- **WHAT THE TASK REQUIRES**: When the line containing "ATOM 184 O O" is found in the data below, copy it and each line after it through the line containing "ATOM 193 C C", exactly and with no others.

------------------------------------

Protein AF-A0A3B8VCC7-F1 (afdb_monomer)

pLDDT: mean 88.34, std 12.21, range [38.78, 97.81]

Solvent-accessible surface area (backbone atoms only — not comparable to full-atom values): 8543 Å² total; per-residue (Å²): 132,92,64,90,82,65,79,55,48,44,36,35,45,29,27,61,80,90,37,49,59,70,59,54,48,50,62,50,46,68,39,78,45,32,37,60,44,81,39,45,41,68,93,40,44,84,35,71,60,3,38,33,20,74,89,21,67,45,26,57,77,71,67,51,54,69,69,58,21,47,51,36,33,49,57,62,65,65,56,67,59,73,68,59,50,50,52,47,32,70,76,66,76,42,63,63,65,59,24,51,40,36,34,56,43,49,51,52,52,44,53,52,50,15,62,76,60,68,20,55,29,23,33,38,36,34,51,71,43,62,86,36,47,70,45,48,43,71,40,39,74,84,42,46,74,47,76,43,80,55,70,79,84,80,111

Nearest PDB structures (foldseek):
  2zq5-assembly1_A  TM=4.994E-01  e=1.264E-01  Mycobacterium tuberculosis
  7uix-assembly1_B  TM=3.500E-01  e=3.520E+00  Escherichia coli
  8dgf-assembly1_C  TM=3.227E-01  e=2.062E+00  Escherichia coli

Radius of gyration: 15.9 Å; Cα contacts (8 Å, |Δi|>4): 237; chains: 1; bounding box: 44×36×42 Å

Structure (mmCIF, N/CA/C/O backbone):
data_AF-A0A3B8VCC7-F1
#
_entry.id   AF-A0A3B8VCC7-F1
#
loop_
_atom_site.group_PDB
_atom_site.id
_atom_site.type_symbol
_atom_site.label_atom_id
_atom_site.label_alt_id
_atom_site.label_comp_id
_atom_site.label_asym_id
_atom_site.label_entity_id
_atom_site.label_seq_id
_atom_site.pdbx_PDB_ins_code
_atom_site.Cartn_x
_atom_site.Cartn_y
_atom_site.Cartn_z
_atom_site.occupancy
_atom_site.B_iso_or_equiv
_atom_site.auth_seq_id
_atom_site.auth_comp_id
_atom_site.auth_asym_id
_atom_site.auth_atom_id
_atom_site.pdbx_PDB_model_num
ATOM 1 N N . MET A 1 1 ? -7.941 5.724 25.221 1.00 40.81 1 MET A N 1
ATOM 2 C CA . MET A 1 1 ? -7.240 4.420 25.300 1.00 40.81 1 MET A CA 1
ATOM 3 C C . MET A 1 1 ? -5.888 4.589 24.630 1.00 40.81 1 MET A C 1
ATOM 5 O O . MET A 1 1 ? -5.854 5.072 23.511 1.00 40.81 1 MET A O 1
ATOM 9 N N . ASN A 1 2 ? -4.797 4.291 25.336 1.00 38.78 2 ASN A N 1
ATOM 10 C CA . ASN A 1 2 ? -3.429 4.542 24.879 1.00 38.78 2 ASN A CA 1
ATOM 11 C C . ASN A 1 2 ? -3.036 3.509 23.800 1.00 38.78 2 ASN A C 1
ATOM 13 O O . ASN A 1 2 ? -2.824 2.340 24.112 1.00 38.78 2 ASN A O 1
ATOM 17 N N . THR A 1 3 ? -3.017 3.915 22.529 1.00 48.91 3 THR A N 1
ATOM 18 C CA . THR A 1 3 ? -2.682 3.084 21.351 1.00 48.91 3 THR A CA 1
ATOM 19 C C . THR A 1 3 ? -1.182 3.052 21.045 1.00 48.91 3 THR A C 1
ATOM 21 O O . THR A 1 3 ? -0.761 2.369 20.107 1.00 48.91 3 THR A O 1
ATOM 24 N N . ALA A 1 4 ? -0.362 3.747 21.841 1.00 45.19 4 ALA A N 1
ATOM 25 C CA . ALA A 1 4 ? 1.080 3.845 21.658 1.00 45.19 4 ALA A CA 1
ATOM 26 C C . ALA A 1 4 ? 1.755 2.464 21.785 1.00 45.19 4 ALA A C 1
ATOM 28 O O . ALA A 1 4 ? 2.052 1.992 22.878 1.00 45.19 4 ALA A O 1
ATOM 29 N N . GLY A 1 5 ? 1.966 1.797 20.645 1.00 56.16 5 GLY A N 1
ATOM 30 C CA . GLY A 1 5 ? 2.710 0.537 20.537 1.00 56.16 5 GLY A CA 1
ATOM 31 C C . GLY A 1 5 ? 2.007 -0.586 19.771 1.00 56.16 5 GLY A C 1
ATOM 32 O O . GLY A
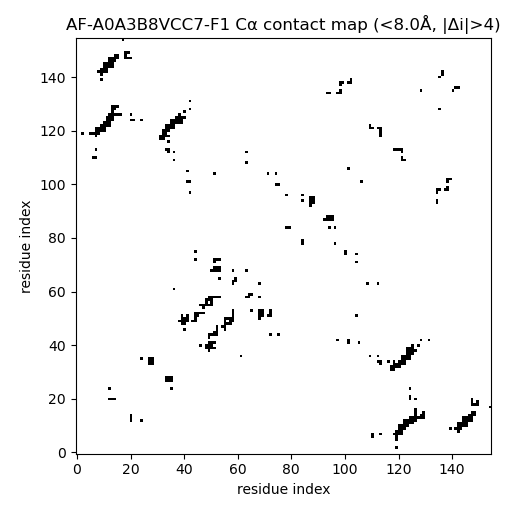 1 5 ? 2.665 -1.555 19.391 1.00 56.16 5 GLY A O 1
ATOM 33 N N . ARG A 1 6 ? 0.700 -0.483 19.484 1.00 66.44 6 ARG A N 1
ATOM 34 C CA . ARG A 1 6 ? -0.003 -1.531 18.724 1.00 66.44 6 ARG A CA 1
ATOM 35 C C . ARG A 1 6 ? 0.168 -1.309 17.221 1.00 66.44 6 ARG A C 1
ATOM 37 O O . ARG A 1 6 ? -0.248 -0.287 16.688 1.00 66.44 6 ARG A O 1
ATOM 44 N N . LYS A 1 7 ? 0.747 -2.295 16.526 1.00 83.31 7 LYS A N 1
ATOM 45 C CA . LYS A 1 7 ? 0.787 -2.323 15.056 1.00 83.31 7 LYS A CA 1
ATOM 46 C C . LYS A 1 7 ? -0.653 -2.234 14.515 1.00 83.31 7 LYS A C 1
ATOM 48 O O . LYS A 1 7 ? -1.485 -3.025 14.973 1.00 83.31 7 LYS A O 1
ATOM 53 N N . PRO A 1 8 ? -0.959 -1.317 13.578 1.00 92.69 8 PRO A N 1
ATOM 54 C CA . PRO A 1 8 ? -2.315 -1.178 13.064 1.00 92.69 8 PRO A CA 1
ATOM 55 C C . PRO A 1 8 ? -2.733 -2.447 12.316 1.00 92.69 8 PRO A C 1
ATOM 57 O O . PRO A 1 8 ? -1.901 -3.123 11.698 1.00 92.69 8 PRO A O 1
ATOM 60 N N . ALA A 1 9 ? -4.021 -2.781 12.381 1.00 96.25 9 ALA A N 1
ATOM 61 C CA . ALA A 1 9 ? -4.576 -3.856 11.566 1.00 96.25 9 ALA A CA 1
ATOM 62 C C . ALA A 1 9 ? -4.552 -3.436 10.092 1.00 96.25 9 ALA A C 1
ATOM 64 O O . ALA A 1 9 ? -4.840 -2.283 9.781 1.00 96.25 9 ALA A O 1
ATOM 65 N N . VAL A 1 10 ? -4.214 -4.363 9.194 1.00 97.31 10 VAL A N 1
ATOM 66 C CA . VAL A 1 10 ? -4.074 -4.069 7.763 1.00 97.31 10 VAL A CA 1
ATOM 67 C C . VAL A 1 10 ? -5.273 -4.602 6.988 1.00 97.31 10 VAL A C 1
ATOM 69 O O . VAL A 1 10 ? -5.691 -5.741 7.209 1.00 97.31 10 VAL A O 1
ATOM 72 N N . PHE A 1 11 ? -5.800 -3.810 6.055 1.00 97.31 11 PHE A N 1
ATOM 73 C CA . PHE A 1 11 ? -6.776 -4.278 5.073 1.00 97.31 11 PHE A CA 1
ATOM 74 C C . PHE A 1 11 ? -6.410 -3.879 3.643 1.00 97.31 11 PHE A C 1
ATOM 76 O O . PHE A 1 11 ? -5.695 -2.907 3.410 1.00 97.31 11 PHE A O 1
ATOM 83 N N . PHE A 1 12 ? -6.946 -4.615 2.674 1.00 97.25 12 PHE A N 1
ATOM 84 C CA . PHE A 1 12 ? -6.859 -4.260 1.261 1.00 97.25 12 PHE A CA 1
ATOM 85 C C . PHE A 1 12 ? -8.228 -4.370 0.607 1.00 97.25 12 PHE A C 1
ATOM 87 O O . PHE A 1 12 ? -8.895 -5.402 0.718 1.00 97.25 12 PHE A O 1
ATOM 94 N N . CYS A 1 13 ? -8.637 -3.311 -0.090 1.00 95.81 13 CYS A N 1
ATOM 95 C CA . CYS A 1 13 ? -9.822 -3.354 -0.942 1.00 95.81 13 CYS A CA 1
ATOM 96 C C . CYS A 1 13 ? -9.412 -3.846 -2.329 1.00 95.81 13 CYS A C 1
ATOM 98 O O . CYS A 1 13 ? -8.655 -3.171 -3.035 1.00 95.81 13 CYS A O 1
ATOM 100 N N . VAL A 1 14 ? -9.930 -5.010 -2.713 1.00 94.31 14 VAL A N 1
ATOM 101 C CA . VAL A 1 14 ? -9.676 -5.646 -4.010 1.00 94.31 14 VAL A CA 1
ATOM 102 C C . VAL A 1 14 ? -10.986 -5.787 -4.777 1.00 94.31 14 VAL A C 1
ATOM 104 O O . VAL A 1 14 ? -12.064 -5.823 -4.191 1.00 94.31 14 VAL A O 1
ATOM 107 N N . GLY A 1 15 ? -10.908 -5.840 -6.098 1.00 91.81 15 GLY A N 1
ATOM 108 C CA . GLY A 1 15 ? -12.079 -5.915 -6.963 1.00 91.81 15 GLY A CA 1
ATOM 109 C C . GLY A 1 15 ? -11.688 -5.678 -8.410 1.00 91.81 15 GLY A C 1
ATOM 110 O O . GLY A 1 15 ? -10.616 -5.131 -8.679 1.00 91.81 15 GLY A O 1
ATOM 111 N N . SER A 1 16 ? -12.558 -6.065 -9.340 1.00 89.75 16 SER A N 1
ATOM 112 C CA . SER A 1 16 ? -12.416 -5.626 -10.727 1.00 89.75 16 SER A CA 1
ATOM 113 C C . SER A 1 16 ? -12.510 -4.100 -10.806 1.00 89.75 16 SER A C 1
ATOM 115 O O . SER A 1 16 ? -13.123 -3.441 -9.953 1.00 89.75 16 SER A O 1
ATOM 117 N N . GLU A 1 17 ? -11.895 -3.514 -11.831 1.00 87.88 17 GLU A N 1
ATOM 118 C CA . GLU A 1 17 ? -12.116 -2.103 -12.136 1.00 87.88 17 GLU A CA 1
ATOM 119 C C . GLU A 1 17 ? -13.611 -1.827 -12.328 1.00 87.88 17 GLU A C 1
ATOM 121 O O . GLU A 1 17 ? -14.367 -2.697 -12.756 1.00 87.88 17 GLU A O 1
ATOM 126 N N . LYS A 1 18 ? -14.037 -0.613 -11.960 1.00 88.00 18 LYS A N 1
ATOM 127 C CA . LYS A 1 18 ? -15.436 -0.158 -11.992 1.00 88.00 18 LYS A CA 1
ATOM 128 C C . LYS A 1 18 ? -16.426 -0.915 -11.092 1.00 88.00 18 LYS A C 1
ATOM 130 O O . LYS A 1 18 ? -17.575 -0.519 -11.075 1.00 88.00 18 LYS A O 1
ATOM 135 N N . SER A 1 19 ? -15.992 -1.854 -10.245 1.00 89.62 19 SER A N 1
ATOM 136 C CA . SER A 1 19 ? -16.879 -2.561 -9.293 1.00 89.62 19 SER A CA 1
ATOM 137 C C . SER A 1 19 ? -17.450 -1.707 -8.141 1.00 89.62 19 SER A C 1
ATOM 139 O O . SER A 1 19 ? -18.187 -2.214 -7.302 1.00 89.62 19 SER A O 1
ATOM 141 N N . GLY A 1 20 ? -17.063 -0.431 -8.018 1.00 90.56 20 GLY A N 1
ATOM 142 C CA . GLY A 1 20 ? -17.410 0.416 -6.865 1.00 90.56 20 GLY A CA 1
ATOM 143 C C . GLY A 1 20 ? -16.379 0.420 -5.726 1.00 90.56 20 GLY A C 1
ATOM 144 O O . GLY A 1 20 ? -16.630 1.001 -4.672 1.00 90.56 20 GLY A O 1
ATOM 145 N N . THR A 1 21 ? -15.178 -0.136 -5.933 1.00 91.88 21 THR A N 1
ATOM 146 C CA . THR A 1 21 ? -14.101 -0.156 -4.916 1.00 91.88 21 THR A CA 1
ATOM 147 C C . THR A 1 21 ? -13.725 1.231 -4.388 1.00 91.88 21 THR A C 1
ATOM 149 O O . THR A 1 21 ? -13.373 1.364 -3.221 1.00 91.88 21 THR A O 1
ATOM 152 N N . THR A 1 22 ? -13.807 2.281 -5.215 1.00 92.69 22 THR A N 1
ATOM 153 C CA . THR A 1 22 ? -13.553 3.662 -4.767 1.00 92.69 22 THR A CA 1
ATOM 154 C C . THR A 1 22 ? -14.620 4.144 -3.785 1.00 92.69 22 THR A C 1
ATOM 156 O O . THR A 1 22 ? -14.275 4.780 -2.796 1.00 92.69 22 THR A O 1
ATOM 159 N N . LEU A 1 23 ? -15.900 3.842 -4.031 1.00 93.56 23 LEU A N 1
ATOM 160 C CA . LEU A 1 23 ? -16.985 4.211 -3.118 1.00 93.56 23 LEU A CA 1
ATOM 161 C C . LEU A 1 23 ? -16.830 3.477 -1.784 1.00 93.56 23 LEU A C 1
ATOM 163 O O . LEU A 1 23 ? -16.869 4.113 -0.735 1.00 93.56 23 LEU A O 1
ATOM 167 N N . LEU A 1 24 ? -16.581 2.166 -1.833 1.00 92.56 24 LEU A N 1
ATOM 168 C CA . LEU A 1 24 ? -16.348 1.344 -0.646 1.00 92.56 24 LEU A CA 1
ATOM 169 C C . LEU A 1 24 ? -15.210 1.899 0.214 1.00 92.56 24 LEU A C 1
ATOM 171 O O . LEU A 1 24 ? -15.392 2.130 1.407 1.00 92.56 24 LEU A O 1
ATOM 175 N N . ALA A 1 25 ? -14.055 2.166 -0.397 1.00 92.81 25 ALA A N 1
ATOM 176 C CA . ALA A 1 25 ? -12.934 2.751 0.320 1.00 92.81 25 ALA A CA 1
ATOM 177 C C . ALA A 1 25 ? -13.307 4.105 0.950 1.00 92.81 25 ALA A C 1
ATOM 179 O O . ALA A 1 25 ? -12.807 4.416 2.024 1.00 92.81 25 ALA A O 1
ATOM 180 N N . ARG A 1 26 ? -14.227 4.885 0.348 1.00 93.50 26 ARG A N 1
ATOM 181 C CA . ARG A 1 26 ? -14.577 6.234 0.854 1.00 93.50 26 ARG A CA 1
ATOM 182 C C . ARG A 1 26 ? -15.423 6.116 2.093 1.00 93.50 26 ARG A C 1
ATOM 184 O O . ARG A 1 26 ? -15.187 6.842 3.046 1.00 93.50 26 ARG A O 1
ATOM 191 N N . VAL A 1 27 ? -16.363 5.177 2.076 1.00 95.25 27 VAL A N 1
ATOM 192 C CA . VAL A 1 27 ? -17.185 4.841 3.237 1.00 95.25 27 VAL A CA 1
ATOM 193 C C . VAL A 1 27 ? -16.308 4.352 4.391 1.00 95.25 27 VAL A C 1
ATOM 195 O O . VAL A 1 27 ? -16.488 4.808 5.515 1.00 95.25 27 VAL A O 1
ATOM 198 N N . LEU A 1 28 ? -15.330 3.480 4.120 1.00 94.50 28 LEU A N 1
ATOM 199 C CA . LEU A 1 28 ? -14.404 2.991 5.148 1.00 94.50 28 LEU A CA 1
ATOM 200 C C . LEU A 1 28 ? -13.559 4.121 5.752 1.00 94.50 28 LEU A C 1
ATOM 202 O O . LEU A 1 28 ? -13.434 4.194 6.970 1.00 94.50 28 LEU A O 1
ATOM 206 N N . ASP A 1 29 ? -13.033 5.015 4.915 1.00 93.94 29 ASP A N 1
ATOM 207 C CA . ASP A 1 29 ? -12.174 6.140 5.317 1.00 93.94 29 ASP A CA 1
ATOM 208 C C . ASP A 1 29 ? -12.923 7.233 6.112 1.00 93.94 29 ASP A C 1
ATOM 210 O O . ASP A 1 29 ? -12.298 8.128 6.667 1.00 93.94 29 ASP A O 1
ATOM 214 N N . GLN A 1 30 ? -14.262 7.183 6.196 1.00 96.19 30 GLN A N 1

------------------------------------

- **WRITTEN SOLUTION**:
ATOM 184 O O . ARG A 1 26 ? -15.187 6.842 3.046 1.00 93.50 26 ARG A O 1
ATOM 191 N N . VAL A 1 27 ? -16.363 5.177 2.076 1.00 95.25 27 VAL A N 1
ATOM 192 C CA . VAL A 1 27 ? -17.185 4.841 3.237 1.00 95.25 27 VAL A CA 1
ATOM 193 C C . VAL A 1 27 ? -16.308 4.352 4.391 1.00 95.25 27 VAL A C 1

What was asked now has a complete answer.